170ページと少しページ数は少ないです。噂によれば、ピケティの21世紀の資本は売れた部数のうち7割がオブジェという話も聞きますが、本書は非常に読みやすいです。本当にびっくりしました。翻訳にも関わらず、この慣用さ凄いです。書店で見た時に「ピケティが帯のコメント書いてるんだ」が、手に取るきっかけでした。本書を簡単に要約すると、ピケティで言う富裕層の資産の行方、そしてタックスヘイブンからいかに税金を徴収するのか?という事がまめとられた本です。

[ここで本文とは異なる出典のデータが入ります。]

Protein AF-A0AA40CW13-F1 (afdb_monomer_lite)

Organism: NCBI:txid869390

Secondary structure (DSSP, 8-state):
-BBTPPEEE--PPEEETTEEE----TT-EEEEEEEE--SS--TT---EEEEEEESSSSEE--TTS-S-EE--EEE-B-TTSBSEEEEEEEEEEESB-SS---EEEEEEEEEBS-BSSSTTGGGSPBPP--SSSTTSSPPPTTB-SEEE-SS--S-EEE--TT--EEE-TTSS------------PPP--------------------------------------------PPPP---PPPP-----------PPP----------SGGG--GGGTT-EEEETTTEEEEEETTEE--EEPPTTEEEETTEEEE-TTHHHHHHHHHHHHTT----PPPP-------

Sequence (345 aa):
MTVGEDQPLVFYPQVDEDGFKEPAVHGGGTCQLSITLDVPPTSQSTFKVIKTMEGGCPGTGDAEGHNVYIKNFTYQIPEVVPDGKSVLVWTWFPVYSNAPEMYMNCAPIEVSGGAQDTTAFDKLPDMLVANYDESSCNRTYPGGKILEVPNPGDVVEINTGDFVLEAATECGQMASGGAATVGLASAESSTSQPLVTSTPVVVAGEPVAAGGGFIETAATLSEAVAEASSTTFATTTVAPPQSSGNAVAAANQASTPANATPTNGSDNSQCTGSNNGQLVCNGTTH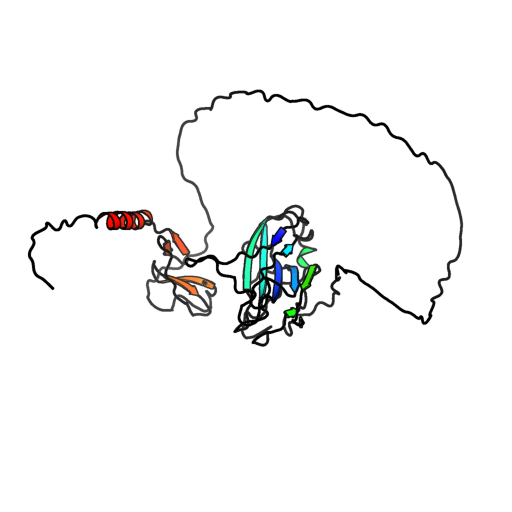FGICNWGKVVWQSVADGTICENGTIKAANNARAVAEVKVKRAHGHAHRRLSPVGRQFYA

Foldseek 3Di:
DEAPDKDKDFDDFDQDPVGTDQDQCQQPAKKFKWKWADVVDDPPTWTFTQAIEFGQVQHGDDNVRPPTDGDMDIGGDHQLDDFFKIKIKMKGFHQFDPAQDIDMDIDIDGYDNHDNDNPSVVPGDTDFDASPDPPFQGDDPRGQAHEDELRRGQHYHYDGDPHHYDYSPRGDDRDPDDHDDPDDDDDDDDDDDDDDDDDDDDDDDDDDDDDDDDDDDDDDDDDDDDDDDDDDDDDDDDDDDDDDDDDDDDDDDDDDDDDDDDDDDPDLVVAAQVQAQFWDFPFFFWIFGRHHSDTDIDGQDQQWTDDPRDIDGDPCSVVVVVVVVVVVVPPDDDDDDDDDDDDDD

pLDDT: mean 70.47, std 26.29, range [27.67, 98.75]

Radius of gyration: 32.98 Å; chains: 1; bounding box: 125×66×83 Å

Structure (mmCIF, N/CA/C/O backbone):
data_AF-A0AA40CW13-F1
#
_entry.id   AF-A0AA40CW13-F1
#
loop_
_atom_site.group_PDB
_atom_site.id
_atom_site.type_symbol
_atom_site.label_atom_id
_atom_site.label_alt_id
_atom_site.label_comp_id
_atom_site.label_asym_id
_atom_site.label_entity_id
_atom_site.label_seq_id
_atom_site.pdbx_PDB_ins_code
_atom_site.Cartn_x
_atom_site.Cartn_y
_atom_site.Cartn_z
_atom_site.occupancy
_atom_site.B_iso_or_equiv
_atom_site.auth_seq_id
_atom_site.auth_comp_id
_atom_site.auth_asym_id
_atom_site.auth_atom_id
_atom_site.pdbx_PDB_model_num
ATOM 1 N N . MET A 1 1 ? -8.427 11.934 9.857 1.00 93.94 1 MET A N 1
ATOM 2 C CA . MET A 1 1 ? -8.855 11.725 8.464 1.00 93.94 1 MET A CA 1
ATOM 3 C C . MET A 1 1 ? -10.351 11.507 8.490 1.00 93.94 1 MET A C 1
ATOM 5 O O . MET A 1 1 ? -10.803 10.612 9.197 1.00 93.94 1 MET A O 1
ATOM 9 N N . THR A 1 2 ? -11.104 12.354 7.795 1.00 97.31 2 THR A N 1
ATOM 10 C CA . THR A 1 2 ? -12.566 12.255 7.742 1.00 97.31 2 THR A CA 1
ATOM 11 C C . THR A 1 2 ? -12.970 11.234 6.688 1.00 97.31 2 THR A C 1
ATOM 13 O O . THR A 1 2 ? -12.400 11.204 5.597 1.00 97.31 2 THR A O 1
ATOM 16 N N . VAL A 1 3 ? -13.948 10.392 7.006 1.00 97.81 3 VAL A N 1
ATOM 17 C CA . VAL A 1 3 ? -14.541 9.467 6.036 1.00 97.81 3 VAL A CA 1
ATOM 18 C C . VAL A 1 3 ? -15.134 10.226 4.847 1.00 97.81 3 VAL A C 1
ATOM 20 O O . VAL A 1 3 ? -15.755 11.274 5.018 1.00 97.81 3 VAL A O 1
ATOM 23 N N . GLY A 1 4 ? -14.915 9.698 3.640 1.00 95.50 4 GLY A N 1
ATOM 24 C CA . GLY A 1 4 ? -15.412 10.274 2.383 1.00 95.50 4 GLY A CA 1
ATOM 25 C C . GLY A 1 4 ? -14.705 11.553 1.912 1.00 95.50 4 GLY A C 1
ATOM 26 O O . GLY A 1 4 ? -15.016 12.061 0.837 1.00 95.50 4 GLY A O 1
ATOM 27 N N . GLU A 1 5 ? -13.752 12.088 2.679 1.00 97.69 5 GLU A N 1
ATOM 28 C CA . GLU A 1 5 ? -12.973 13.262 2.283 1.00 97.69 5 GLU A CA 1
ATOM 29 C C . GLU A 1 5 ? -11.767 12.853 1.430 1.00 97.69 5 GLU A C 1
ATOM 31 O O . GLU A 1 5 ? -10.985 11.985 1.831 1.00 97.69 5 GLU A O 1
ATOM 36 N N . ASP A 1 6 ? -11.577 13.513 0.284 1.00 97.38 6 ASP A N 1
ATOM 37 C CA . ASP A 1 6 ? -10.417 13.289 -0.581 1.00 97.38 6 ASP A CA 1
ATOM 38 C C . ASP A 1 6 ? -9.111 13.637 0.141 1.00 97.38 6 ASP A C 1
ATOM 40 O O . ASP A 1 6 ? -8.839 14.786 0.489 1.00 97.38 6 ASP A O 1
ATOM 44 N N . GLN A 1 7 ? -8.271 12.624 0.328 1.00 96.75 7 GLN A N 1
ATOM 45 C CA . GLN A 1 7 ? -6.928 12.742 0.868 1.00 96.75 7 GLN A CA 1
ATOM 46 C C . GLN A 1 7 ? -5.902 12.670 -0.270 1.00 96.75 7 GLN A C 1
ATOM 48 O O . GLN A 1 7 ? -5.994 11.793 -1.137 1.00 96.75 7 GLN A O 1
ATOM 53 N N . PRO A 1 8 ? -4.890 13.552 -0.280 1.00 95.75 8 PRO A N 1
ATOM 54 C CA . PRO A 1 8 ? -3.817 13.477 -1.256 1.00 95.75 8 PRO A CA 1
ATOM 55 C C . PRO A 1 8 ? -2.814 12.376 -0.872 1.00 95.75 8 PRO A C 1
ATOM 57 O O . PRO A 1 8 ? -2.351 12.300 0.266 1.00 95.75 8 PRO A O 1
ATOM 60 N N . LEU A 1 9 ? -2.432 11.545 -1.842 1.00 94.31 9 LEU A N 1
ATOM 61 C CA . LEU A 1 9 ? -1.280 10.648 -1.776 1.00 94.31 9 LEU A CA 1
ATOM 62 C C . LEU A 1 9 ? -0.194 11.221 -2.690 1.00 94.31 9 LEU A C 1
ATOM 64 O O . LEU A 1 9 ? -0.277 11.135 -3.917 1.00 94.31 9 LEU A O 1
ATOM 68 N N . VAL A 1 10 ? 0.791 11.863 -2.067 1.00 91.00 10 VAL A N 1
ATOM 69 C CA . VAL A 1 10 ? 1.853 12.614 -2.744 1.00 91.00 10 VAL A CA 1
ATOM 70 C C . VAL A 1 10 ? 3.181 11.926 -2.500 1.00 91.00 10 VAL A C 1
ATOM 72 O O . VAL A 1 10 ? 3.520 11.602 -1.362 1.00 91.00 10 VAL A O 1
ATOM 75 N N . PHE A 1 11 ? 3.950 11.758 -3.569 1.00 87.31 11 PHE A N 1
ATOM 76 C CA . PHE A 1 11 ? 5.303 11.228 -3.508 1.00 87.31 11 PHE A CA 1
ATOM 77 C C . PHE A 1 11 ? 6.285 12.376 -3.723 1.00 87.31 11 PHE A C 1
ATOM 79 O O . PHE A 1 11 ? 6.261 13.056 -4.749 1.00 87.31 11 PHE A O 1
ATOM 86 N N . TYR A 1 12 ? 7.121 12.634 -2.721 1.00 79.44 12 TYR A N 1
ATOM 87 C CA . TYR A 1 12 ? 8.093 13.718 -2.780 1.00 79.44 12 TYR A CA 1
ATOM 88 C C . TYR A 1 12 ? 9.400 13.243 -3.425 1.00 79.44 12 TYR A C 1
ATOM 90 O O . TYR A 1 12 ? 9.818 12.106 -3.187 1.00 79.44 12 TYR A O 1
ATOM 98 N N . PRO A 1 13 ? 10.076 14.102 -4.208 1.00 72.06 13 PRO A N 1
ATOM 99 C CA . PRO A 1 13 ? 11.432 13.821 -4.655 1.00 72.06 13 PRO A CA 1
ATOM 100 C C . PRO A 1 13 ? 12.369 13.702 -3.450 1.00 72.06 13 PRO A C 1
ATOM 102 O O . PRO A 1 13 ? 12.173 14.363 -2.424 1.00 72.06 13 PRO A O 1
ATOM 105 N N . GLN A 1 14 ? 13.396 12.865 -3.577 1.00 68.31 14 GLN A N 1
ATOM 106 C CA . GLN A 1 14 ? 14.407 12.749 -2.534 1.00 68.31 14 GLN A CA 1
ATOM 107 C C . GLN A 1 14 ? 15.311 13.985 -2.573 1.00 68.31 14 GLN A C 1
ATOM 109 O O . GLN A 1 14 ? 15.676 14.462 -3.647 1.00 68.31 14 GLN A O 1
ATOM 114 N N . VAL A 1 15 ? 15.654 14.523 -1.404 1.00 69.75 15 VAL A N 1
ATOM 115 C CA . VAL A 1 15 ? 16.606 15.633 -1.270 1.00 69.75 15 VAL A CA 1
ATOM 116 C C . VAL A 1 15 ? 17.800 15.120 -0.485 1.00 69.75 15 VAL A C 1
ATOM 118 O O . VAL A 1 15 ? 17.633 14.671 0.649 1.00 69.75 15 VAL A O 1
ATOM 121 N N . ASP A 1 16 ? 18.987 15.185 -1.076 1.00 72.12 16 ASP A N 1
ATOM 122 C CA . ASP A 1 16 ? 20.246 14.889 -0.397 1.00 72.12 16 ASP A CA 1
ATOM 123 C C . ASP A 1 16 ? 21.210 16.085 -0.450 1.00 72.12 16 ASP A C 1
ATOM 125 O O . ASP A 1 16 ? 20.840 17.183 -0.876 1.00 72.12 16 ASP A O 1
ATOM 129 N N . GLU A 1 17 ? 22.433 15.903 0.059 1.00 78.50 17 GLU A N 1
ATOM 130 C CA . GLU A 1 17 ? 23.449 16.965 0.109 1.00 78.50 17 GLU A CA 1
ATOM 131 C C . GLU A 1 17 ? 23.819 17.505 -1.287 1.00 78.50 17 GLU A C 1
ATOM 133 O O . GLU A 1 17 ? 24.284 18.642 -1.389 1.00 78.50 17 GLU A O 1
ATOM 138 N N . ASP A 1 18 ? 23.552 16.734 -2.349 1.00 80.44 18 ASP A N 1
ATOM 139 C CA . ASP A 1 18 ? 23.819 17.094 -3.742 1.00 80.44 18 ASP A CA 1
ATOM 140 C C . ASP A 1 18 ? 22.599 17.736 -4.442 1.00 80.44 18 ASP A C 1
ATOM 142 O O . ASP A 1 18 ? 22.718 18.219 -5.572 1.00 80.44 18 ASP A O 1
ATOM 146 N N . GLY A 1 19 ? 21.435 17.794 -3.781 1.00 75.75 19 GLY A N 1
ATOM 147 C CA . GLY A 1 19 ? 20.223 18.464 -4.262 1.00 75.75 19 GLY A CA 1
ATOM 148 C C . GLY A 1 19 ? 19.015 17.539 -4.434 1.00 75.75 19 GLY A C 1
ATOM 149 O O . GLY A 1 19 ? 18.872 16.522 -3.760 1.00 75.75 19 GLY A O 1
ATOM 150 N N . PHE A 1 20 ? 18.084 17.932 -5.311 1.00 70.56 20 PHE A N 1
ATOM 151 C CA . PHE A 1 20 ? 16.921 17.108 -5.648 1.00 70.56 20 PHE A CA 1
ATOM 152 C C . PHE A 1 20 ? 17.352 15.939 -6.533 1.00 70.56 20 PHE A C 1
ATOM 154 O O . PHE A 1 20 ? 17.865 16.153 -7.632 1.00 70.56 20 PHE A O 1
ATOM 161 N N . LYS A 1 21 ? 17.080 14.715 -6.084 1.00 71.62 21 LYS A N 1
ATOM 162 C CA . LYS A 1 21 ? 17.153 13.513 -6.908 1.00 71.62 21 LYS A CA 1
ATOM 163 C C . LYS A 1 21 ? 15.750 13.066 -7.282 1.00 71.62 21 LYS A C 1
ATOM 165 O O . LYS A 1 21 ? 14.853 12.983 -6.435 1.00 71.62 21 LYS A O 1
ATOM 170 N N . GLU A 1 22 ? 15.570 12.783 -8.569 1.00 69.81 22 GLU A N 1
ATOM 171 C CA . GLU A 1 22 ? 14.373 12.098 -9.043 1.00 69.81 22 GLU A CA 1
ATOM 172 C C . GLU A 1 22 ? 14.271 10.759 -8.301 1.00 69.81 22 GLU A C 1
ATOM 174 O O . GLU A 1 22 ? 15.267 10.035 -8.201 1.00 69.81 22 GLU A O 1
ATOM 179 N N . PRO A 1 23 ? 13.116 10.442 -7.696 1.00 79.69 23 PRO A N 1
ATOM 180 C CA . PRO A 1 23 ? 12.984 9.196 -6.968 1.00 79.69 23 PRO A CA 1
ATOM 181 C C . PRO A 1 23 ? 12.982 8.036 -7.970 1.00 79.69 23 PRO A C 1
ATOM 183 O O . PRO A 1 23 ? 12.441 8.142 -9.071 1.00 79.69 23 PRO A O 1
ATOM 186 N N . ALA A 1 24 ? 13.566 6.905 -7.582 1.00 87.00 24 ALA A N 1
ATOM 187 C CA . ALA A 1 24 ? 13.513 5.699 -8.395 1.00 87.00 24 ALA A CA 1
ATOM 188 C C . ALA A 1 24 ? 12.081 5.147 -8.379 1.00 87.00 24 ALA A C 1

タックスヘイブンは簡単に説明すれば、税金が国策で安くなっていたり税法上有利な仕組みのある場所です。スイスがその筆頭である事は間違いありません。よく映画なんかで悪者の資産がスイス銀行に預けてある、みたいな展開もありますよね(※実際、スイス銀行という名称の銀行があるわけではありませんが、、)。

●富裕層の資産がタックスヘイブンに流れている。

これはよく言われている事ですが、富裕層は日本でとかアメリカでバカ正直に税金を申告しているわけではありません。スイス銀行に口座を持ったり、幽霊会社(ペーパーカンパニー)を作ったりして、少しでも納税額を低く抑えようとしているわけです。その金額はヨーロッパだけで数兆ユーローにも及ぶそうです。

●タックスヘイブンがタックスヘイブンである理由。

これは国策の意向が大きいようです。スイスが金融立国して君臨する理由は国全体でマネーを保護している事にあります。ルパンの資産がスイス銀行に保管されてるとかありましたね。そして面白かったのが、スイスに並んでタックスヘイブンとされている、ルクセンブルグやシンガポール。一見すると、独立した組織が運用しているように見えますが、その中の多くが実はスイス銀行の子会社だったりするわけです。

●タックスヘイブンからお金を取る方法。

これはピケティにも共通する事ですが、

1.世界的な帳簿の実現。
2.富裕層の資産に課税する資産税の導入

を挙げています。

●タックスヘイブンを打ち破る方法。

ここから面白い所で、まずスイスの場合はユーロ全体でスイスに対して輸出物に対して30%の課税をかける。輸出に依存するスイスに対して、30%の課税を行えば金融立国で得られる利益を越える事ができる。他の国に関しては、さらに高額の関税をかける事によって、浮遊するマネーを先進国に戻す事ができるという主張です。ただ、一つ読んでいて疑問だった事が、ボクはピケティの本を読んでないので分かりませんが、富裕層のマネーに課税を行った上で、本当に貧富の差が解消されるのか?負債が解消されるのか?という疑問があるわけです。

でも、読み物としては面白しろかったです。1700円は高いですが、ピケティの本が分からない人によってはおすすめだと思います。